Read Statistical learning: the basics
Read Build a model
Read Evaluate your model with resampling

This is not a math/stats class. In class we will briefly summarize how these methods work and spend the bulk of our time on estimating and interpreting these models. That said, you should have some understanding of the mathematical underpinnings of statistical learning methods prior to implementing them yourselves. See below for some recommended readings:

For those with little/no statistics training

Chapters 7-8 of OpenIntro Statistics - an open-source statistics textbook written at the level of an introductory undergraduate course on statistics

For those with prior statistics training

Chapters 2-3, 4.1-3 in An Introduction to Statistical Learning - a book on statistical learning written at the level of an advanced undergraduate/master’s level course
Chapters 4-5 in Hands-On Machine Learning with R - a recent publication which approaches these methods from the perspective of machine learning rather than traditional statistical inference. Includes code examples using R and the caret package.

Class materials

Run the code below in your console to download the exercises for today.

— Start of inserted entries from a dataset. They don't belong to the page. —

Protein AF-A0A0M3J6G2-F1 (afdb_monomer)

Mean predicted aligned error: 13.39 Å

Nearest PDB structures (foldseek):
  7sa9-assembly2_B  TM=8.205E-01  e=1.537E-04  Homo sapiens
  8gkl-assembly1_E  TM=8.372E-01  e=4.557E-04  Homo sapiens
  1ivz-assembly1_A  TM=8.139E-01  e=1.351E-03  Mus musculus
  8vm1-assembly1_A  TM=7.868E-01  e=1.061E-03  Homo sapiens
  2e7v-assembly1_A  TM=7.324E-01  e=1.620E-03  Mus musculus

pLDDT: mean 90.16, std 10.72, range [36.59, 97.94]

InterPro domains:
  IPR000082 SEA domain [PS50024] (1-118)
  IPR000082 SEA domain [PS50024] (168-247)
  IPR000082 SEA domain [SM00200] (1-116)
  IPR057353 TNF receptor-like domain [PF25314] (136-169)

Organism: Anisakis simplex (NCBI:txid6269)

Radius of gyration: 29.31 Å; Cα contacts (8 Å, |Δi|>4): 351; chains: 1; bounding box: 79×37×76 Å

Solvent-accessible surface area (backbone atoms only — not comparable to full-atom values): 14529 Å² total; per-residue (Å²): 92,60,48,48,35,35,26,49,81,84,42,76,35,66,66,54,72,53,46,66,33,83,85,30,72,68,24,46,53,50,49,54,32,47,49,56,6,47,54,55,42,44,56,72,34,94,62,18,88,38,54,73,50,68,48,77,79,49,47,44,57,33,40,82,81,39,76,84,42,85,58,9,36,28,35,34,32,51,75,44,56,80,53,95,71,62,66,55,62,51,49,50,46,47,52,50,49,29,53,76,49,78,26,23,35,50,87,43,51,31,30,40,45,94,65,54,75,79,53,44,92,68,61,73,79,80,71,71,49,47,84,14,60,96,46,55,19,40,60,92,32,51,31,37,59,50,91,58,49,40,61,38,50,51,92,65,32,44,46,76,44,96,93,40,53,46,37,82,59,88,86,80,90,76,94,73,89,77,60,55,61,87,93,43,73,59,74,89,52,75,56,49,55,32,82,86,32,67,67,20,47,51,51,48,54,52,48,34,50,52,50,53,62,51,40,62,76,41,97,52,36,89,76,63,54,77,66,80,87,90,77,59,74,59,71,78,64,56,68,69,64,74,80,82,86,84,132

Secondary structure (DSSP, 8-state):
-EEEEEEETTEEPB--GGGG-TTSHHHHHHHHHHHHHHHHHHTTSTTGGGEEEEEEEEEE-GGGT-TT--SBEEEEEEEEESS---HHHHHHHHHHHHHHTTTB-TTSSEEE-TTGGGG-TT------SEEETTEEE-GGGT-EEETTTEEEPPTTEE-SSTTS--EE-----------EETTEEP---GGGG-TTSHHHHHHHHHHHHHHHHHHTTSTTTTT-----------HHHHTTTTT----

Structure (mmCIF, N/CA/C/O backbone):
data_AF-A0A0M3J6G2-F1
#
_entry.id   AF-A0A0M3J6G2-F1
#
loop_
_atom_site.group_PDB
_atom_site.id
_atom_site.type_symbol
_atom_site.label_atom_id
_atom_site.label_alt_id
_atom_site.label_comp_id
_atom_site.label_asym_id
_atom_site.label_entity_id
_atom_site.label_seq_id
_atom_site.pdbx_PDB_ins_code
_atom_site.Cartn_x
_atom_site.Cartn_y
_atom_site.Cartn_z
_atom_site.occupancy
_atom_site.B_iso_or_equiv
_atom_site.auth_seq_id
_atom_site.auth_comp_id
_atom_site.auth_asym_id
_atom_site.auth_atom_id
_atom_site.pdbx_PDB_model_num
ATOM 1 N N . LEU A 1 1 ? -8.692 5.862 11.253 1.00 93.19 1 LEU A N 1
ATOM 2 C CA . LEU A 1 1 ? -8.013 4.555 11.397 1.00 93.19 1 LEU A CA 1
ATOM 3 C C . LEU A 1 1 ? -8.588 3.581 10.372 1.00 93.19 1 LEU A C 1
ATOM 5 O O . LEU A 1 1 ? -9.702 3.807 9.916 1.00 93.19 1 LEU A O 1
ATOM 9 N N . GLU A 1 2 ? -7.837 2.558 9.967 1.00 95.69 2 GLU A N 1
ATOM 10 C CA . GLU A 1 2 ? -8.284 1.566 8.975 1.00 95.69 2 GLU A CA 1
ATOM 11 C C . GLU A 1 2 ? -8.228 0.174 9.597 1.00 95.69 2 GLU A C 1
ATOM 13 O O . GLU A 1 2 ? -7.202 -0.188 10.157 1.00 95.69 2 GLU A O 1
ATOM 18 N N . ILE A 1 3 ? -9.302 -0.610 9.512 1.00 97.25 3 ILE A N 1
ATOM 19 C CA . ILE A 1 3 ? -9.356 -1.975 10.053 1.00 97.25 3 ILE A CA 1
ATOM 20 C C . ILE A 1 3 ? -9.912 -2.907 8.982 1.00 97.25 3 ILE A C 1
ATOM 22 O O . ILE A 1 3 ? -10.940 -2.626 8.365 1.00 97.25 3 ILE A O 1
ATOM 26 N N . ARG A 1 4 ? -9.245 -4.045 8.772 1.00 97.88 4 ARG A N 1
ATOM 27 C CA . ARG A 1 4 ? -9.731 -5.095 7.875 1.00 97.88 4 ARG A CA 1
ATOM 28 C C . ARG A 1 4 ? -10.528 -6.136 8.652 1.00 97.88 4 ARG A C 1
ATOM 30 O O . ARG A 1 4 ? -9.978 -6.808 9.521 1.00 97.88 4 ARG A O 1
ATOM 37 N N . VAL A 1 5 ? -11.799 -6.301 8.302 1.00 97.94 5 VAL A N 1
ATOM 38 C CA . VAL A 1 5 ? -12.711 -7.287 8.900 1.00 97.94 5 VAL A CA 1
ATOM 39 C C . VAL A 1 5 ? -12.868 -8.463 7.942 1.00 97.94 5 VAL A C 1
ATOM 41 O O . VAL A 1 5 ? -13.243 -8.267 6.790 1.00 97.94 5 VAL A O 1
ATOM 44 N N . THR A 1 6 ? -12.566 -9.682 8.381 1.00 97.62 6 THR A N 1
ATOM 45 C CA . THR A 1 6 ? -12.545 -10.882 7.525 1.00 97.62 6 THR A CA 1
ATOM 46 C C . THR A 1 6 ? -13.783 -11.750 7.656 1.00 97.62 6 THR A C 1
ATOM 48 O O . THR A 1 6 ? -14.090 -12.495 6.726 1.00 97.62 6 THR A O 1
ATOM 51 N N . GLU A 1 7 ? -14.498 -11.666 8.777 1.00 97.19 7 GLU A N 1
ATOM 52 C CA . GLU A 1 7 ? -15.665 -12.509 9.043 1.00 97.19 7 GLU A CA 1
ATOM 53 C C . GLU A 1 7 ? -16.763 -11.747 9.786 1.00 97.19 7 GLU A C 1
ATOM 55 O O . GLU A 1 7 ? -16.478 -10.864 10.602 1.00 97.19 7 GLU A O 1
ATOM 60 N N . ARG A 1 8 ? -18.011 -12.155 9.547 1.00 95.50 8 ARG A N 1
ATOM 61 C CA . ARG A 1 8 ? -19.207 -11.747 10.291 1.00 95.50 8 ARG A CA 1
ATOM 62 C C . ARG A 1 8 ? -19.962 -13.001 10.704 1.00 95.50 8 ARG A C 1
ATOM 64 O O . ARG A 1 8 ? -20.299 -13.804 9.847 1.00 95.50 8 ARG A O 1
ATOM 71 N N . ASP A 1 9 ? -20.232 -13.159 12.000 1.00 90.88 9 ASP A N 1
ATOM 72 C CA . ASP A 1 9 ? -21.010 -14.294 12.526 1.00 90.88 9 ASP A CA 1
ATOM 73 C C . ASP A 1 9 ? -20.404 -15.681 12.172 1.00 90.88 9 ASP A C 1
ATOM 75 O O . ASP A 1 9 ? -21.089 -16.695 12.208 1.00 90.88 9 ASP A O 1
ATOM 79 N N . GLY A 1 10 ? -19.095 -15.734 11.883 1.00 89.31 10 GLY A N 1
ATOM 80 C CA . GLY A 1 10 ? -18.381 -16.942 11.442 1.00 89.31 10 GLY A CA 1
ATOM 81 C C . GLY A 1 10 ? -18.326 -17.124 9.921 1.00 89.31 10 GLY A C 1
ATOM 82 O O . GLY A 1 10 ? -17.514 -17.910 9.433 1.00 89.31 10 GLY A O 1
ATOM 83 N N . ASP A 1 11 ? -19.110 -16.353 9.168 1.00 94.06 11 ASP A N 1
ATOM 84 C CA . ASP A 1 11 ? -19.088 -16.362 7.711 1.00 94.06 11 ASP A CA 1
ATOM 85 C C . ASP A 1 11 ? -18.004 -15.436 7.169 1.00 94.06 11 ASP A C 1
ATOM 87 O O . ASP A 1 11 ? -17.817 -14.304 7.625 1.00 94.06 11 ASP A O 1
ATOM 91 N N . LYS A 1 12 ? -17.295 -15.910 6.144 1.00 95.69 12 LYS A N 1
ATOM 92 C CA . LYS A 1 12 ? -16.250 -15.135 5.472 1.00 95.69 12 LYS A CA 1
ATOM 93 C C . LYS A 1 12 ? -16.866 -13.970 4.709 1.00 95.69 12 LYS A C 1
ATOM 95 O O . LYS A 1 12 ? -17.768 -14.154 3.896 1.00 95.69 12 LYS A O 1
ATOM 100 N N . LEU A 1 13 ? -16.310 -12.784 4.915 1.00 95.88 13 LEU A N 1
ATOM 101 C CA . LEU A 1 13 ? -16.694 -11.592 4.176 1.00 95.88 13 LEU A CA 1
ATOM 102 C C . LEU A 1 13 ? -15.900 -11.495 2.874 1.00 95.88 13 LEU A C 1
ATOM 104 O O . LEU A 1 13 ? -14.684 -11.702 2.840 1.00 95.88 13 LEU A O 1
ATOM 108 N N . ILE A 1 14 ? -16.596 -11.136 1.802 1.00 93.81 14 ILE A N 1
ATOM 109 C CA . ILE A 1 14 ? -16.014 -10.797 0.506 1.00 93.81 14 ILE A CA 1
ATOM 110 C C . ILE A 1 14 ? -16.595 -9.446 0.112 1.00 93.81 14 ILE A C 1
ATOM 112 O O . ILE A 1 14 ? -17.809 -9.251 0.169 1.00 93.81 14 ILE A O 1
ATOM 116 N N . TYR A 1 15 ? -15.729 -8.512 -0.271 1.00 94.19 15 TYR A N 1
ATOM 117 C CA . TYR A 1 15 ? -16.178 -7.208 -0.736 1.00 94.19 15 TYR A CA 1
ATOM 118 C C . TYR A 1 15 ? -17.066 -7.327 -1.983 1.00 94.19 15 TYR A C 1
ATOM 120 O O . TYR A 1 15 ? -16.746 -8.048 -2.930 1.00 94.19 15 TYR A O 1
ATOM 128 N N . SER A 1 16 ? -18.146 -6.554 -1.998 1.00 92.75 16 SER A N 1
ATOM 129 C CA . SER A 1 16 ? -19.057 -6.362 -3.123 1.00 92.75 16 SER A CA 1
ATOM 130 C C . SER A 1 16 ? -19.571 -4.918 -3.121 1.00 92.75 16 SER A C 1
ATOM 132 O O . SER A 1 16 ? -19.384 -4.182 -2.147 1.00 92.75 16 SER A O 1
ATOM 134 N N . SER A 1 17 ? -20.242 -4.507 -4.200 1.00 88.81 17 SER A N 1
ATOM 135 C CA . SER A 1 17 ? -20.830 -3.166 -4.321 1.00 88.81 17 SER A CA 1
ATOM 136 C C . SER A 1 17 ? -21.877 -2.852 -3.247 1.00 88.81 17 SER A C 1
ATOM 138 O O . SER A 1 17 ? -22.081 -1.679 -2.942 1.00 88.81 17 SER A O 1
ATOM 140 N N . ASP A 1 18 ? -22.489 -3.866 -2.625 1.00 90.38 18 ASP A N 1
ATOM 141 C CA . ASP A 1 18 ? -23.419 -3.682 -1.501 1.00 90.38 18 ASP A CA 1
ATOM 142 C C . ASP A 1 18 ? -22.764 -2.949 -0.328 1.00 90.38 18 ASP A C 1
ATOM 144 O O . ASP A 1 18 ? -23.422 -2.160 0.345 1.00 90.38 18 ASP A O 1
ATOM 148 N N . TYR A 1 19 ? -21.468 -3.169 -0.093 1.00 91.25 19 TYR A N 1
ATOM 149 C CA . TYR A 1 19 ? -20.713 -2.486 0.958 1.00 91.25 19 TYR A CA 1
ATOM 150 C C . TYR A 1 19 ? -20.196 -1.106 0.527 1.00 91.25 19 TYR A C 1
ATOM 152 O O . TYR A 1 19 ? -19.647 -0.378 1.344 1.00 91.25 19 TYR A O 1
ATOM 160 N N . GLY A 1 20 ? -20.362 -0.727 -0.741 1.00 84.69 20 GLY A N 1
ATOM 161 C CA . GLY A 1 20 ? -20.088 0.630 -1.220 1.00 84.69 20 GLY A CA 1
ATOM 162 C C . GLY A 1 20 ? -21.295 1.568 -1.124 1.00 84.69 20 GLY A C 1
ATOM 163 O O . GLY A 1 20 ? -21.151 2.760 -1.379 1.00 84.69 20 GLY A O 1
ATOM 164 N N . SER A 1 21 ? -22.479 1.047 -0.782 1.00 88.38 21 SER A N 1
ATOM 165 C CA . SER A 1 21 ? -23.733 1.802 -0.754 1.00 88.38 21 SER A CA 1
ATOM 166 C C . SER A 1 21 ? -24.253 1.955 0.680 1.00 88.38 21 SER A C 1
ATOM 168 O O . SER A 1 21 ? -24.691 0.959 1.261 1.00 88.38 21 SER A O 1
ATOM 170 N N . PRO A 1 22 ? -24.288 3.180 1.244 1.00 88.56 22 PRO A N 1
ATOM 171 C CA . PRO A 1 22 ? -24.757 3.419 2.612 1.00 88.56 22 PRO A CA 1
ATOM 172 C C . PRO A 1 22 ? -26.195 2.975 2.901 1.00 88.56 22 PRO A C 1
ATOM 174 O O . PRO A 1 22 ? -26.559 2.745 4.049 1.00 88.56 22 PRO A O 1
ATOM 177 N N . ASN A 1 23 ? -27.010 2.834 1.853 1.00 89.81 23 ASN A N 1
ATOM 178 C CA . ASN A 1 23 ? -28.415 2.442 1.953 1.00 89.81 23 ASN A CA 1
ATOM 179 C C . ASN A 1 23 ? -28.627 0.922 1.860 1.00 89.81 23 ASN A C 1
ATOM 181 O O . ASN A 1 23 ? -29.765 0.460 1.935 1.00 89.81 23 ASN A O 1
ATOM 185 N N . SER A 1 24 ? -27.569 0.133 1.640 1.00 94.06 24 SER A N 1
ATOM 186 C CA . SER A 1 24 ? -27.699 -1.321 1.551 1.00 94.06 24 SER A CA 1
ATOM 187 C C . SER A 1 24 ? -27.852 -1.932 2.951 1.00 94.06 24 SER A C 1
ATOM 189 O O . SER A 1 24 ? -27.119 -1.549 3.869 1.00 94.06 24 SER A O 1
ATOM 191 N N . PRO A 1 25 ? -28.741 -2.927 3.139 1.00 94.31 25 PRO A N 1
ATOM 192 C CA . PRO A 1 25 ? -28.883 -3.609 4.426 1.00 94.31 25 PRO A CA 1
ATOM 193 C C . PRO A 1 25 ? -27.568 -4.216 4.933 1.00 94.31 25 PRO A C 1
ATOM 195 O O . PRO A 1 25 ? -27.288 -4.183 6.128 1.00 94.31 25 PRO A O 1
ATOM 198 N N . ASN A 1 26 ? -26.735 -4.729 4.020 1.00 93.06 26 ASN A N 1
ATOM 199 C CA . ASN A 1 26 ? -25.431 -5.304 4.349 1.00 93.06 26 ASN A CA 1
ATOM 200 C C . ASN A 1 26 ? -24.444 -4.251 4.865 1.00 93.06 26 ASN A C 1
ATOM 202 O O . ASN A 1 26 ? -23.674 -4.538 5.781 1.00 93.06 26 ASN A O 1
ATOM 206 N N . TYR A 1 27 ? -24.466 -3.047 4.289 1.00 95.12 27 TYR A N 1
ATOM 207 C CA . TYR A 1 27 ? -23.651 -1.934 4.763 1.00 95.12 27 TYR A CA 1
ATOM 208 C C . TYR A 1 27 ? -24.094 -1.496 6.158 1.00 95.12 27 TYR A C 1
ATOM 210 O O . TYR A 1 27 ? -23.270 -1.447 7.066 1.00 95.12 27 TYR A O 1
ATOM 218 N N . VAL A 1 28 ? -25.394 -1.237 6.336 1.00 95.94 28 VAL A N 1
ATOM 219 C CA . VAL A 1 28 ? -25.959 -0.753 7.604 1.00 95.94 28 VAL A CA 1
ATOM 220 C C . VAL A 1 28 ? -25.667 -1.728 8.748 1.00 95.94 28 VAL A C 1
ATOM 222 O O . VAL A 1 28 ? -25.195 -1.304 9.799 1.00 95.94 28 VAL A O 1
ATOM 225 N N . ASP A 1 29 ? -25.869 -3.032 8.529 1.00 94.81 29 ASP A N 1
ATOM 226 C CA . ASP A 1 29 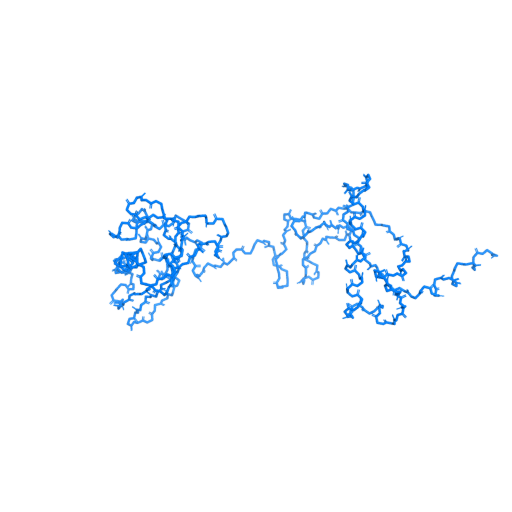? -25.583 -4.072 9.527 1.00 94.81 29 ASP A CA 1
ATOM 227 C C . ASP A 1 29 ? -24.092 -4.140 9.902 1.00 94.81 29 ASP A C 1
ATOM 229 O O . ASP A 1 29 ? -23.746 -4.185 11.084 1.00 94.81 29 ASP A O 1
ATOM 233 N N . ILE A 1 30 ? -23.189 -4.116 8.913 1.00 96.19 30 ILE A N 1
ATOM 234 C CA . ILE A 1 30 ? -21.746 -4.128 9.187 1.00 96.19 30 ILE A CA 1
ATOM 235 C C . ILE A 1 30 ? -21.319 -2.868 9.933 1.00 96.19 30 ILE A C 1
ATOM 237 O O . ILE A 1 30 ? -20.527 -2.979 10.867 1.00 96.19 30 ILE A O 1
ATOM 241 N N . VAL A 1 31 ? -21.822 -1.694 9.550 1.00 96.88 31 VAL A N 1
ATOM 242 C CA . VAL A 1 31 ? -21.483 -0.432 10.215 1.00 96.88 31 VAL A CA 1
ATOM 243 C C . VAL A 1 31 ? -21.960 -0.438 11.663 1.00 96.88 31 VAL A C 1
ATOM 245 O O . VAL A 1 31 ? -21.157 -0.143 12.542 1.00 96.88 31 VAL A O 1
ATOM 248 N N . ASP A 1 32 ? -23.201 -0.840 11.945 1.00 96.50 32 ASP A N 1
ATOM 249 C CA . ASP A 1 32 ? -23.718 -0.910 13.320 1.00 96.50 32 ASP A CA 1
ATOM 250 C C . ASP A 1 32 ? -22.873 -1.843 14.205 1.00 96.50 32 ASP A C 1
ATOM 252 O O . ASP A 1 32 ? -22.371 -1.442 15.263 1.00 96.50 32 ASP A O 1
ATOM 256 N N . LYS A 1 33 ? -22.612 -3.068 13.723 1.00 97.31 33 LYS A N 1
ATOM 257 C CA . LYS A 1 33 ? -21.753 -4.040 14.415 1.00 97.31 33 LYS A CA 1
ATOM 258 C C . LYS A 1 33 ? -20.342 -3.492 14.616 1.00 97.31 33 LYS A C 1
ATOM 260 O O . LYS A 1 33 ? -19.793 -3.606 15.713 1.00 97.31 33 LYS A O 1
ATOM 265 N N . PHE A 1 34 ? -19.756 -2.895 13.580 1.00 97.88 34 PHE A N 1
ATOM 266 C CA . PHE A 1 34 ? -18.404 -2.354 13.627 1.00 97.88 34 PHE A CA 1
ATOM 267 C C . PHE A 1 34 ? -18.288 -1.240 14.661 1.00 97.88 34 PHE A C 1
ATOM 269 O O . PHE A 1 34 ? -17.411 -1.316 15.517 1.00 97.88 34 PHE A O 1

usethis::use_course("cis-ds/machine-learning")

Materials derived from Tidymodels, Virtually: An Introduction to Machine Learning with Tidymodels by Allison Hill.

Additional readings

caret - a package which unifies hundreds of separate algorithms for generating statistical/machine learning models into a single standardized interface. Very robust, but pre-tidyverse and on the path to deprecation.
tidymodels - a collection of packages for machine and statistical learning using tidyverse principles.